## Records for this task
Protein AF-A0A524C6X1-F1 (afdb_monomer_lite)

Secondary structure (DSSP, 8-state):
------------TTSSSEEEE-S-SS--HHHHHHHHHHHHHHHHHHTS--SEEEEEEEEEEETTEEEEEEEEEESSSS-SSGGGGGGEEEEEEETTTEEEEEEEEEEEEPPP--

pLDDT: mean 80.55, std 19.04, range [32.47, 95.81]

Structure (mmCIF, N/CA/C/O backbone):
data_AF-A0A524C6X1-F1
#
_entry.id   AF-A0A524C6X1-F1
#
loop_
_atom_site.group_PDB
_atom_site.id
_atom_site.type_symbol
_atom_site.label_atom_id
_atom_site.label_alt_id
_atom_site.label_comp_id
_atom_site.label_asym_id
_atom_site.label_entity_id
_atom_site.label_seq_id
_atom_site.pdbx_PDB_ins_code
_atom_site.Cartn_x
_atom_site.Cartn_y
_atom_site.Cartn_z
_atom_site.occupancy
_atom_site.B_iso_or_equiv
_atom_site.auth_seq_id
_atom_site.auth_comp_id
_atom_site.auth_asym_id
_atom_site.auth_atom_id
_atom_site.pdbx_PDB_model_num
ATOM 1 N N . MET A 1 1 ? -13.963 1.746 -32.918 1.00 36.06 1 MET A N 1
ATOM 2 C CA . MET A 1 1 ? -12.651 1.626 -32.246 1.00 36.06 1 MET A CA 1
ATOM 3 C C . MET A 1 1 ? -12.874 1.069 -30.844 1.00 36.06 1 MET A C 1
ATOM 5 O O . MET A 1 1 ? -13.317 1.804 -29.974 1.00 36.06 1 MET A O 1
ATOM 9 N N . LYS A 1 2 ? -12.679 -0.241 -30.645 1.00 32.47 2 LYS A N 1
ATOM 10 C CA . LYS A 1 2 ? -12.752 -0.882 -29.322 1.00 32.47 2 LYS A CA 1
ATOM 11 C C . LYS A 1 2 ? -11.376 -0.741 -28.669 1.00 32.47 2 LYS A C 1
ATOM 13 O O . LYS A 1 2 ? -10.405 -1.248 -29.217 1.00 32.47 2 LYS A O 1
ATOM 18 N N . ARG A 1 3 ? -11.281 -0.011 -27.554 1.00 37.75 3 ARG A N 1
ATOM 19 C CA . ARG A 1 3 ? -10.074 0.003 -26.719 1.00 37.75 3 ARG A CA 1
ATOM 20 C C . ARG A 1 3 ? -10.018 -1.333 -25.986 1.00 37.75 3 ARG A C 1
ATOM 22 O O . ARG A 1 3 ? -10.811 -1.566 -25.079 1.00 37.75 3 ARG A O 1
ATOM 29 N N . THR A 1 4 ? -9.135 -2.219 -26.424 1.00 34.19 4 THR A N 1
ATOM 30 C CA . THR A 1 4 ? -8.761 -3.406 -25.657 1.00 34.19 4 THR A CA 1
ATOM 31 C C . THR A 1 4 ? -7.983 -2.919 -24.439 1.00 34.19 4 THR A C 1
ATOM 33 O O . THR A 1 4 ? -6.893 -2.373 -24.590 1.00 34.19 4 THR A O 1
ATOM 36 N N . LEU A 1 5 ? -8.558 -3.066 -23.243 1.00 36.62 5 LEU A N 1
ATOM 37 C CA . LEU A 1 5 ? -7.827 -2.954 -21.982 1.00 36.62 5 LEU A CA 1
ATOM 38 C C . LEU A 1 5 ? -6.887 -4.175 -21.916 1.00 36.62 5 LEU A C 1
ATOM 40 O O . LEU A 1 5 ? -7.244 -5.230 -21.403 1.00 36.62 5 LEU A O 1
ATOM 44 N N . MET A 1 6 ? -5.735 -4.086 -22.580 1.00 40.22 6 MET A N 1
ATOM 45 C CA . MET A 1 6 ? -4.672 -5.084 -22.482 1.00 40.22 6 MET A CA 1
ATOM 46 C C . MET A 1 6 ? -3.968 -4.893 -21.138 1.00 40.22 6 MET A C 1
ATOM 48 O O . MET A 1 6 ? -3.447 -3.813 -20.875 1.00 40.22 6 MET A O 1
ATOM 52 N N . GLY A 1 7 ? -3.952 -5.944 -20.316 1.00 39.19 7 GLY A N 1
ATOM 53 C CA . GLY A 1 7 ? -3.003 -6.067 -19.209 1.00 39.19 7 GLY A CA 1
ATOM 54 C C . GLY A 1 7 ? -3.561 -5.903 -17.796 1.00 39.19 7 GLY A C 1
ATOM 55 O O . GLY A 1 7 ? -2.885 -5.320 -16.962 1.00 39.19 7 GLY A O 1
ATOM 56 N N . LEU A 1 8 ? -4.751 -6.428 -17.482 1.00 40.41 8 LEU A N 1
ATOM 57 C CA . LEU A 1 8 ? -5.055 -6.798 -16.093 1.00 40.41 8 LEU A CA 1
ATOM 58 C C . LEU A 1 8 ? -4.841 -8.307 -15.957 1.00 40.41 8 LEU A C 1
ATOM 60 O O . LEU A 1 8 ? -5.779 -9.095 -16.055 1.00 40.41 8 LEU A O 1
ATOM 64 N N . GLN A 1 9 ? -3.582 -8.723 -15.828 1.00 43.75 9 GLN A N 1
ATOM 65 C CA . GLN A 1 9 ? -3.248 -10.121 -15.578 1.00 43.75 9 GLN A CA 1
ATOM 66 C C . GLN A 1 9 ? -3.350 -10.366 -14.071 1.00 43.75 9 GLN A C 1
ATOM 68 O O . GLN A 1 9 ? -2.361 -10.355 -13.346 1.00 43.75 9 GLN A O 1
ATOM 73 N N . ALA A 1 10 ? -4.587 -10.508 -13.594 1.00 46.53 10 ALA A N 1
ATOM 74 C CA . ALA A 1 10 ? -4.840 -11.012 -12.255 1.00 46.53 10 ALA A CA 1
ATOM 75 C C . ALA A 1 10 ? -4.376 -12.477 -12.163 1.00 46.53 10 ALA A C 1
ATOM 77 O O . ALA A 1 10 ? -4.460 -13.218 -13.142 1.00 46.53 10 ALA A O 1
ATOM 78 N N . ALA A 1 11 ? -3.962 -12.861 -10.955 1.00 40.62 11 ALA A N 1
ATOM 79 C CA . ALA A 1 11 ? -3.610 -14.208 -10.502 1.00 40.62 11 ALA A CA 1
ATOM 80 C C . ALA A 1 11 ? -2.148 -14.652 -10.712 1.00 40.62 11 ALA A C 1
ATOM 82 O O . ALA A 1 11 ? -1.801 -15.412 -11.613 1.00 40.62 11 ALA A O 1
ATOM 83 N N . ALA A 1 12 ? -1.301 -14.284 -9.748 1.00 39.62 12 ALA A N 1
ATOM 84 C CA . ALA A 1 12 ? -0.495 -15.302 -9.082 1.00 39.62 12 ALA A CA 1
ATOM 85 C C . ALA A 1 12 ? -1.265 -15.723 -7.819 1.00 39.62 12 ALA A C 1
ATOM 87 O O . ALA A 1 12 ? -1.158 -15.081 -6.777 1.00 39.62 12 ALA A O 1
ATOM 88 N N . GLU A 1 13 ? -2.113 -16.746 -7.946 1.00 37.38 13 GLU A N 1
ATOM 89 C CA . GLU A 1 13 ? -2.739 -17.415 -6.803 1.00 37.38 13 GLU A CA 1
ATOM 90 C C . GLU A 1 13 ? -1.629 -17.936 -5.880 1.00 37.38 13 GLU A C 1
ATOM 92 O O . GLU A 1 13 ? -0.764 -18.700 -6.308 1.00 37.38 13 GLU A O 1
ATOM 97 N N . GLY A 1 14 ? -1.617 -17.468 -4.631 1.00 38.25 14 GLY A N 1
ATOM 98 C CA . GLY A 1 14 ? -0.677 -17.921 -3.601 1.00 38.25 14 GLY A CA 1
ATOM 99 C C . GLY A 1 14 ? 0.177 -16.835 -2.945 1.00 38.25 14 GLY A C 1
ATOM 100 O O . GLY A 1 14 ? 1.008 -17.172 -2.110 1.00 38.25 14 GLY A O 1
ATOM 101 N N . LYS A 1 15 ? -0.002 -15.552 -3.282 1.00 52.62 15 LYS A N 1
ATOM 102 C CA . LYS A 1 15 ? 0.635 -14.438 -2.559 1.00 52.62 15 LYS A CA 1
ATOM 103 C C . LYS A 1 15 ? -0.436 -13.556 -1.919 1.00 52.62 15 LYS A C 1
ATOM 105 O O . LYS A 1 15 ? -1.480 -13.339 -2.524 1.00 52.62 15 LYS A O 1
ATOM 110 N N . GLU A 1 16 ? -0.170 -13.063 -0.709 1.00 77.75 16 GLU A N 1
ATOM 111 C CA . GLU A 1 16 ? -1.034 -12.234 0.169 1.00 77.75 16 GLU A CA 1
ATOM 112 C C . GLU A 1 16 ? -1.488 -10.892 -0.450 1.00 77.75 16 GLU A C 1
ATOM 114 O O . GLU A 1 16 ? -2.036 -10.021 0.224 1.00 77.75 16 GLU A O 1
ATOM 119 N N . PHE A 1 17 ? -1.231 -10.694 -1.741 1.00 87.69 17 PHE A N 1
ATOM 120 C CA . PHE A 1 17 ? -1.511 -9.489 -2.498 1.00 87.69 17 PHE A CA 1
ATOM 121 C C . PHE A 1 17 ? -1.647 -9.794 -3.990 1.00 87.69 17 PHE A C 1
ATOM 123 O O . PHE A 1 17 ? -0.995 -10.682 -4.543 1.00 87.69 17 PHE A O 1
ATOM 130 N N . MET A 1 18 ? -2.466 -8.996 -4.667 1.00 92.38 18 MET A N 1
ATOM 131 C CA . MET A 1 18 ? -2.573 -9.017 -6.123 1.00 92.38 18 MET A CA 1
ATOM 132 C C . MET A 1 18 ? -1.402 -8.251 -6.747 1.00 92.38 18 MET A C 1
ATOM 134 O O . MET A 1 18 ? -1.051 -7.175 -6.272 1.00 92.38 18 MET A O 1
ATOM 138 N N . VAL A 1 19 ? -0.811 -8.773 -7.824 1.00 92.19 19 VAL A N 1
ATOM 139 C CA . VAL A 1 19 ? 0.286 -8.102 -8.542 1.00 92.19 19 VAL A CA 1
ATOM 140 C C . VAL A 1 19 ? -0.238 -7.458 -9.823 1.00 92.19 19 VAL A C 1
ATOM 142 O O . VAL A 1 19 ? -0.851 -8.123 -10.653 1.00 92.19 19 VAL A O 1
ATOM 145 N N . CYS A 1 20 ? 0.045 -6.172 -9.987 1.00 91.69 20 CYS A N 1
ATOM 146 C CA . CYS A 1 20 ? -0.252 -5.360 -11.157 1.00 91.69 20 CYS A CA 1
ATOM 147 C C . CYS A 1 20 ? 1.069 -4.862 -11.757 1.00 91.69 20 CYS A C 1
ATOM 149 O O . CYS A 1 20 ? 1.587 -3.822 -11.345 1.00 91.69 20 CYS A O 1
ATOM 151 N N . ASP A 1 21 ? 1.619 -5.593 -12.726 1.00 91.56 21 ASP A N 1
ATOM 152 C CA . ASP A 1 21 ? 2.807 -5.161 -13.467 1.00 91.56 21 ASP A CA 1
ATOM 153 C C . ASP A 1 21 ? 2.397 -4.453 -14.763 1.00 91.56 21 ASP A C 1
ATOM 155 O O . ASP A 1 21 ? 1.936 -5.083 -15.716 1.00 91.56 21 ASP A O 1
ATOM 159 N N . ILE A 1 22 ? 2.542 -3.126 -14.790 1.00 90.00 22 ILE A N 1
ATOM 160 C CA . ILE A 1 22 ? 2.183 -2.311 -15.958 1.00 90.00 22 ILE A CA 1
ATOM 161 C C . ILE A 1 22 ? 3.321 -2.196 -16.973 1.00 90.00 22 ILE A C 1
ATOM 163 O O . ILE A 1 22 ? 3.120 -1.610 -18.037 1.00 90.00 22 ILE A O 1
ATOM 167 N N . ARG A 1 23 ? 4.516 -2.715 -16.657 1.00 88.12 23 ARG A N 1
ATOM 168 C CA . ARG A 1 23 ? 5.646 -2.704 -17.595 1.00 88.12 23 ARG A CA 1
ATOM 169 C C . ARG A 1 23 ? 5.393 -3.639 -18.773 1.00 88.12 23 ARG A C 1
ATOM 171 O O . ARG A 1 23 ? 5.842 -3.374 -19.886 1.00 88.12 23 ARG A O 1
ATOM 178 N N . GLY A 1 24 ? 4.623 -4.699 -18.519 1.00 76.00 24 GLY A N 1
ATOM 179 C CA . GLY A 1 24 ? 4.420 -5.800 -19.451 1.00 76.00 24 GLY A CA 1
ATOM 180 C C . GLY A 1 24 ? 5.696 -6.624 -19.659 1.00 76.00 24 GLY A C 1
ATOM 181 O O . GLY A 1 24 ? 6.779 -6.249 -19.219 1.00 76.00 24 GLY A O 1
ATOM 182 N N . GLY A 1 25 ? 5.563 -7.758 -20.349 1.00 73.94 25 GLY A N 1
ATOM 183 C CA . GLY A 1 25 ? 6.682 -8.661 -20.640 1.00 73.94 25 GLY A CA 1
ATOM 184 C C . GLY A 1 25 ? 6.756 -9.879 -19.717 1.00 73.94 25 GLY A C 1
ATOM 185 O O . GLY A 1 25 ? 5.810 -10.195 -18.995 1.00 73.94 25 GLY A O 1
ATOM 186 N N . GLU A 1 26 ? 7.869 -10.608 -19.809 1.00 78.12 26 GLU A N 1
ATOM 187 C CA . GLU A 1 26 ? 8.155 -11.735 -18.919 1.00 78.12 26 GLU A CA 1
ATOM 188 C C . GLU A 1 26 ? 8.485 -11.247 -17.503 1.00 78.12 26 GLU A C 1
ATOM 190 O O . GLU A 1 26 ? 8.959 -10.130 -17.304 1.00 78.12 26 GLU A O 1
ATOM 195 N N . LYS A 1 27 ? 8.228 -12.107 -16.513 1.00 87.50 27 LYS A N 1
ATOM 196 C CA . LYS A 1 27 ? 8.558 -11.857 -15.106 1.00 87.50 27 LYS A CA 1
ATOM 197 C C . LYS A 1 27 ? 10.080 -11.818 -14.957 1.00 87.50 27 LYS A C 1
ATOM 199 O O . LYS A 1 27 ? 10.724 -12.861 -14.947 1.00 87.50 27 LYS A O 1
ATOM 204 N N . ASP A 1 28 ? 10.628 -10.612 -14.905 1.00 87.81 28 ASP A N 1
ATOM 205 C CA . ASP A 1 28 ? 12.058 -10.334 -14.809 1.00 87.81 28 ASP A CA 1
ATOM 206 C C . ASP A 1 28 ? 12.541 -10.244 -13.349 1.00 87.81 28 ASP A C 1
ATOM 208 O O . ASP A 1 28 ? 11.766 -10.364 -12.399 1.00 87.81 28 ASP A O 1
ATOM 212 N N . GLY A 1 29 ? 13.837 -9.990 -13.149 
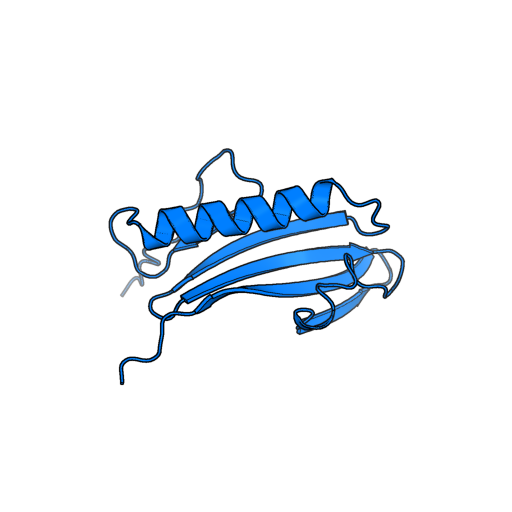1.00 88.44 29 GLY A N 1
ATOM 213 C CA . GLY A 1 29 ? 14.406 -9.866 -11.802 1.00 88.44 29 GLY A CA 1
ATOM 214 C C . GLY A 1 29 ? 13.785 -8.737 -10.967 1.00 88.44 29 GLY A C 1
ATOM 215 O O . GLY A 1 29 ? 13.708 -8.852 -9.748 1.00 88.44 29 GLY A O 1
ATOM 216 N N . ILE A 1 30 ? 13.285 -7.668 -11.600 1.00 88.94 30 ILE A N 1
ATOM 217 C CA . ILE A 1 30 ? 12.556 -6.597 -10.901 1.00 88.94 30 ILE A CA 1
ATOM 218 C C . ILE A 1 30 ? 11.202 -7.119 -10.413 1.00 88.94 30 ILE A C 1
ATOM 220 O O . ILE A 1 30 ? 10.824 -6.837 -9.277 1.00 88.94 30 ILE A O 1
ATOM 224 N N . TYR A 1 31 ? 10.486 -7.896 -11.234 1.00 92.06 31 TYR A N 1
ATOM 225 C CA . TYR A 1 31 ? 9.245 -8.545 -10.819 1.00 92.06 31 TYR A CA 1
--
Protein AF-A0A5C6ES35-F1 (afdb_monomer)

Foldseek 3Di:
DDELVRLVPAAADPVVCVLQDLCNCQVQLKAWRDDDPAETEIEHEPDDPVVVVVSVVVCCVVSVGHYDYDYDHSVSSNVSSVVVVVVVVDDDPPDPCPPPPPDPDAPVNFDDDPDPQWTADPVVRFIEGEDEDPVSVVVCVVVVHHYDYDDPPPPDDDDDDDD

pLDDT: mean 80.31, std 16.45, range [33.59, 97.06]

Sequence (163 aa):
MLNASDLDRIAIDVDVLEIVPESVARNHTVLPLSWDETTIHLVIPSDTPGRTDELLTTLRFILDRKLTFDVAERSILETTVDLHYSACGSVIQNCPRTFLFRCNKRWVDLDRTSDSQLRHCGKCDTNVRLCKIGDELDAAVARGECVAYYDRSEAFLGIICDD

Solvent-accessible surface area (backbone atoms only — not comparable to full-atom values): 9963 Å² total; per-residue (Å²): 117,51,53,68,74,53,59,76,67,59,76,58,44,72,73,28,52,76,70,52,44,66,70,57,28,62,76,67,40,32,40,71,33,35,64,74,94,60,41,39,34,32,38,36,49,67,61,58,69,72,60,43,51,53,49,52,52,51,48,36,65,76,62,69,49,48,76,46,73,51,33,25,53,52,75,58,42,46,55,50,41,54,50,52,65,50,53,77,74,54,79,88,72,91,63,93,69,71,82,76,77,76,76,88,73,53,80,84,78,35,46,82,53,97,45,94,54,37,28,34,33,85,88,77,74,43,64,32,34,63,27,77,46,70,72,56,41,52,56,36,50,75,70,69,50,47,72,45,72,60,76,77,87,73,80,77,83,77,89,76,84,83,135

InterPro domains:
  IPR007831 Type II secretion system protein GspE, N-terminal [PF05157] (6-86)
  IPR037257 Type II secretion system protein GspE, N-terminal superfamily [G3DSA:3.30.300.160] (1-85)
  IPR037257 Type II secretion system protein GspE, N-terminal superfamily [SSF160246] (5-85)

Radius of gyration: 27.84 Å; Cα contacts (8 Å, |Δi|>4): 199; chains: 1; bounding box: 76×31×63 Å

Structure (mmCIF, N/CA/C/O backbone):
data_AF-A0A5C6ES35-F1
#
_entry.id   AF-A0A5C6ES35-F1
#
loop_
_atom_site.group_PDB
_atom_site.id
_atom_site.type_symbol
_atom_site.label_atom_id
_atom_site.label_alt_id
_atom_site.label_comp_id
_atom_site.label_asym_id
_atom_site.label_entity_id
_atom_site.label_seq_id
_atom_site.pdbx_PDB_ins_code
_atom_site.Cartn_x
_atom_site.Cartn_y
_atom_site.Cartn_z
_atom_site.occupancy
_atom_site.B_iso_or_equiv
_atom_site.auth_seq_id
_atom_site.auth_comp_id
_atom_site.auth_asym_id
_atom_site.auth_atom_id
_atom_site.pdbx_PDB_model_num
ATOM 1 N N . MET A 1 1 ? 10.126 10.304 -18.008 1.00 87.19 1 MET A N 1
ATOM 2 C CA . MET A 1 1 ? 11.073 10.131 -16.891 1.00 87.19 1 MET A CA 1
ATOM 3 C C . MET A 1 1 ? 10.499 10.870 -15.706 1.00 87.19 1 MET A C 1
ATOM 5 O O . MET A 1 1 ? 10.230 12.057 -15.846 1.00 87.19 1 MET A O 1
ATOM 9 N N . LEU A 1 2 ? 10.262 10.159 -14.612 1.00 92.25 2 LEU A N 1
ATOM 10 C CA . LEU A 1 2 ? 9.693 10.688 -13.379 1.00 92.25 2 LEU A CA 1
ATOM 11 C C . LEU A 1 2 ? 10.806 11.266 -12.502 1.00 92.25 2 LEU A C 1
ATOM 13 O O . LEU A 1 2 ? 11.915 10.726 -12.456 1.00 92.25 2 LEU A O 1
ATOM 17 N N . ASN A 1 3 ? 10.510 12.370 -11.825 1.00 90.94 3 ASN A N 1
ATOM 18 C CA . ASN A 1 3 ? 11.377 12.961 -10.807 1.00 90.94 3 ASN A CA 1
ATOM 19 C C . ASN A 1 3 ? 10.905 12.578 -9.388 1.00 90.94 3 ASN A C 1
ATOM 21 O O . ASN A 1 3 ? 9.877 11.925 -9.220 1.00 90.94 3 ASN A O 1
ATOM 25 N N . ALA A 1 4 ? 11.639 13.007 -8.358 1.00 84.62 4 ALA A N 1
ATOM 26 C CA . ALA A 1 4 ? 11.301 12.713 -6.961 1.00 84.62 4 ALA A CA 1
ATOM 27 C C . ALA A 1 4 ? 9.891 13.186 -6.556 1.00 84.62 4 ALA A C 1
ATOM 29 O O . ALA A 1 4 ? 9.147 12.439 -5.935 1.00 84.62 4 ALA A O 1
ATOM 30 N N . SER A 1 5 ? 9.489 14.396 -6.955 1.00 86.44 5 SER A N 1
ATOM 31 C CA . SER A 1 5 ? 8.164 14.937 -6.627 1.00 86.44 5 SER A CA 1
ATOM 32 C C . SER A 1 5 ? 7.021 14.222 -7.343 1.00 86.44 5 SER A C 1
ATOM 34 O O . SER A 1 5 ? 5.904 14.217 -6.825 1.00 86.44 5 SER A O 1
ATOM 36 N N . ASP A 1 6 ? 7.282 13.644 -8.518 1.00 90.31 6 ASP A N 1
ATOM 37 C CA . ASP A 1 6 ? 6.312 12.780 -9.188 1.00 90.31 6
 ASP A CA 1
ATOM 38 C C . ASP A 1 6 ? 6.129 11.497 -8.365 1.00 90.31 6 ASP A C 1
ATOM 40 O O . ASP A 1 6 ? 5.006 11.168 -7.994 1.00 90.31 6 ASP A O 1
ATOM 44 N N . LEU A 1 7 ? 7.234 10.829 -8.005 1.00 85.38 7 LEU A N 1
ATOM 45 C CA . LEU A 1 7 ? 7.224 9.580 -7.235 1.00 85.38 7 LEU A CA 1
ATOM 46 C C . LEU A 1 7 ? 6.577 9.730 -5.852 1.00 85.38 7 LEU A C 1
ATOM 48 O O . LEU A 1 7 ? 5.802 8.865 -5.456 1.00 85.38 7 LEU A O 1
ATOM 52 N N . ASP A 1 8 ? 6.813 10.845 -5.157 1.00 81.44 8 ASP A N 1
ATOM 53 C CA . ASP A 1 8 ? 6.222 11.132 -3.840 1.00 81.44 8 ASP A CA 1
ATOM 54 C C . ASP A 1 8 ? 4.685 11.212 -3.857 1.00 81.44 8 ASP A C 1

## Task objective
Give only the lines from the one holding "ATOM 38 C C . ASP" through the one holding "ATOM 53 C CA . ASP", each restated exactly as it appears above.

## Written solution
ATOM 38 C C . ASP A 1 6 ? 6.129 11.497 -8.365 1.00 90.31 6 ASP A C 1
ATOM 40 O O . ASP A 1 6 ? 5.006 11.168 -7.994 1.00 90.31 6 ASP A O 1
ATOM 44 N N . LEU A 1 7 ? 7.234 10.829 -8.005 1.00 85.38 7 LEU A N 1
ATOM 45 C CA . LEU A 1 7 ? 7.224 9.580 -7.235 1.00 85.38 7 LEU A CA 1
ATOM 46 C C . LEU A 1 7 ? 6.577 9.730 -5.852 1.00 85.38 7 LEU A C 1
ATOM 48 O O . LEU A 1 7 ? 5.802 8.865 -5.456 1.00 85.38 7 LEU A O 1
ATOM 52 N N . ASP A 1 8 ? 6.813 10.845 -5.157 1.00 81.44 8 ASP A N 1
ATOM 53 C CA . ASP A 1 8 ? 6.222 11.132 -3.840 1.00 81.44 8 ASP A CA 1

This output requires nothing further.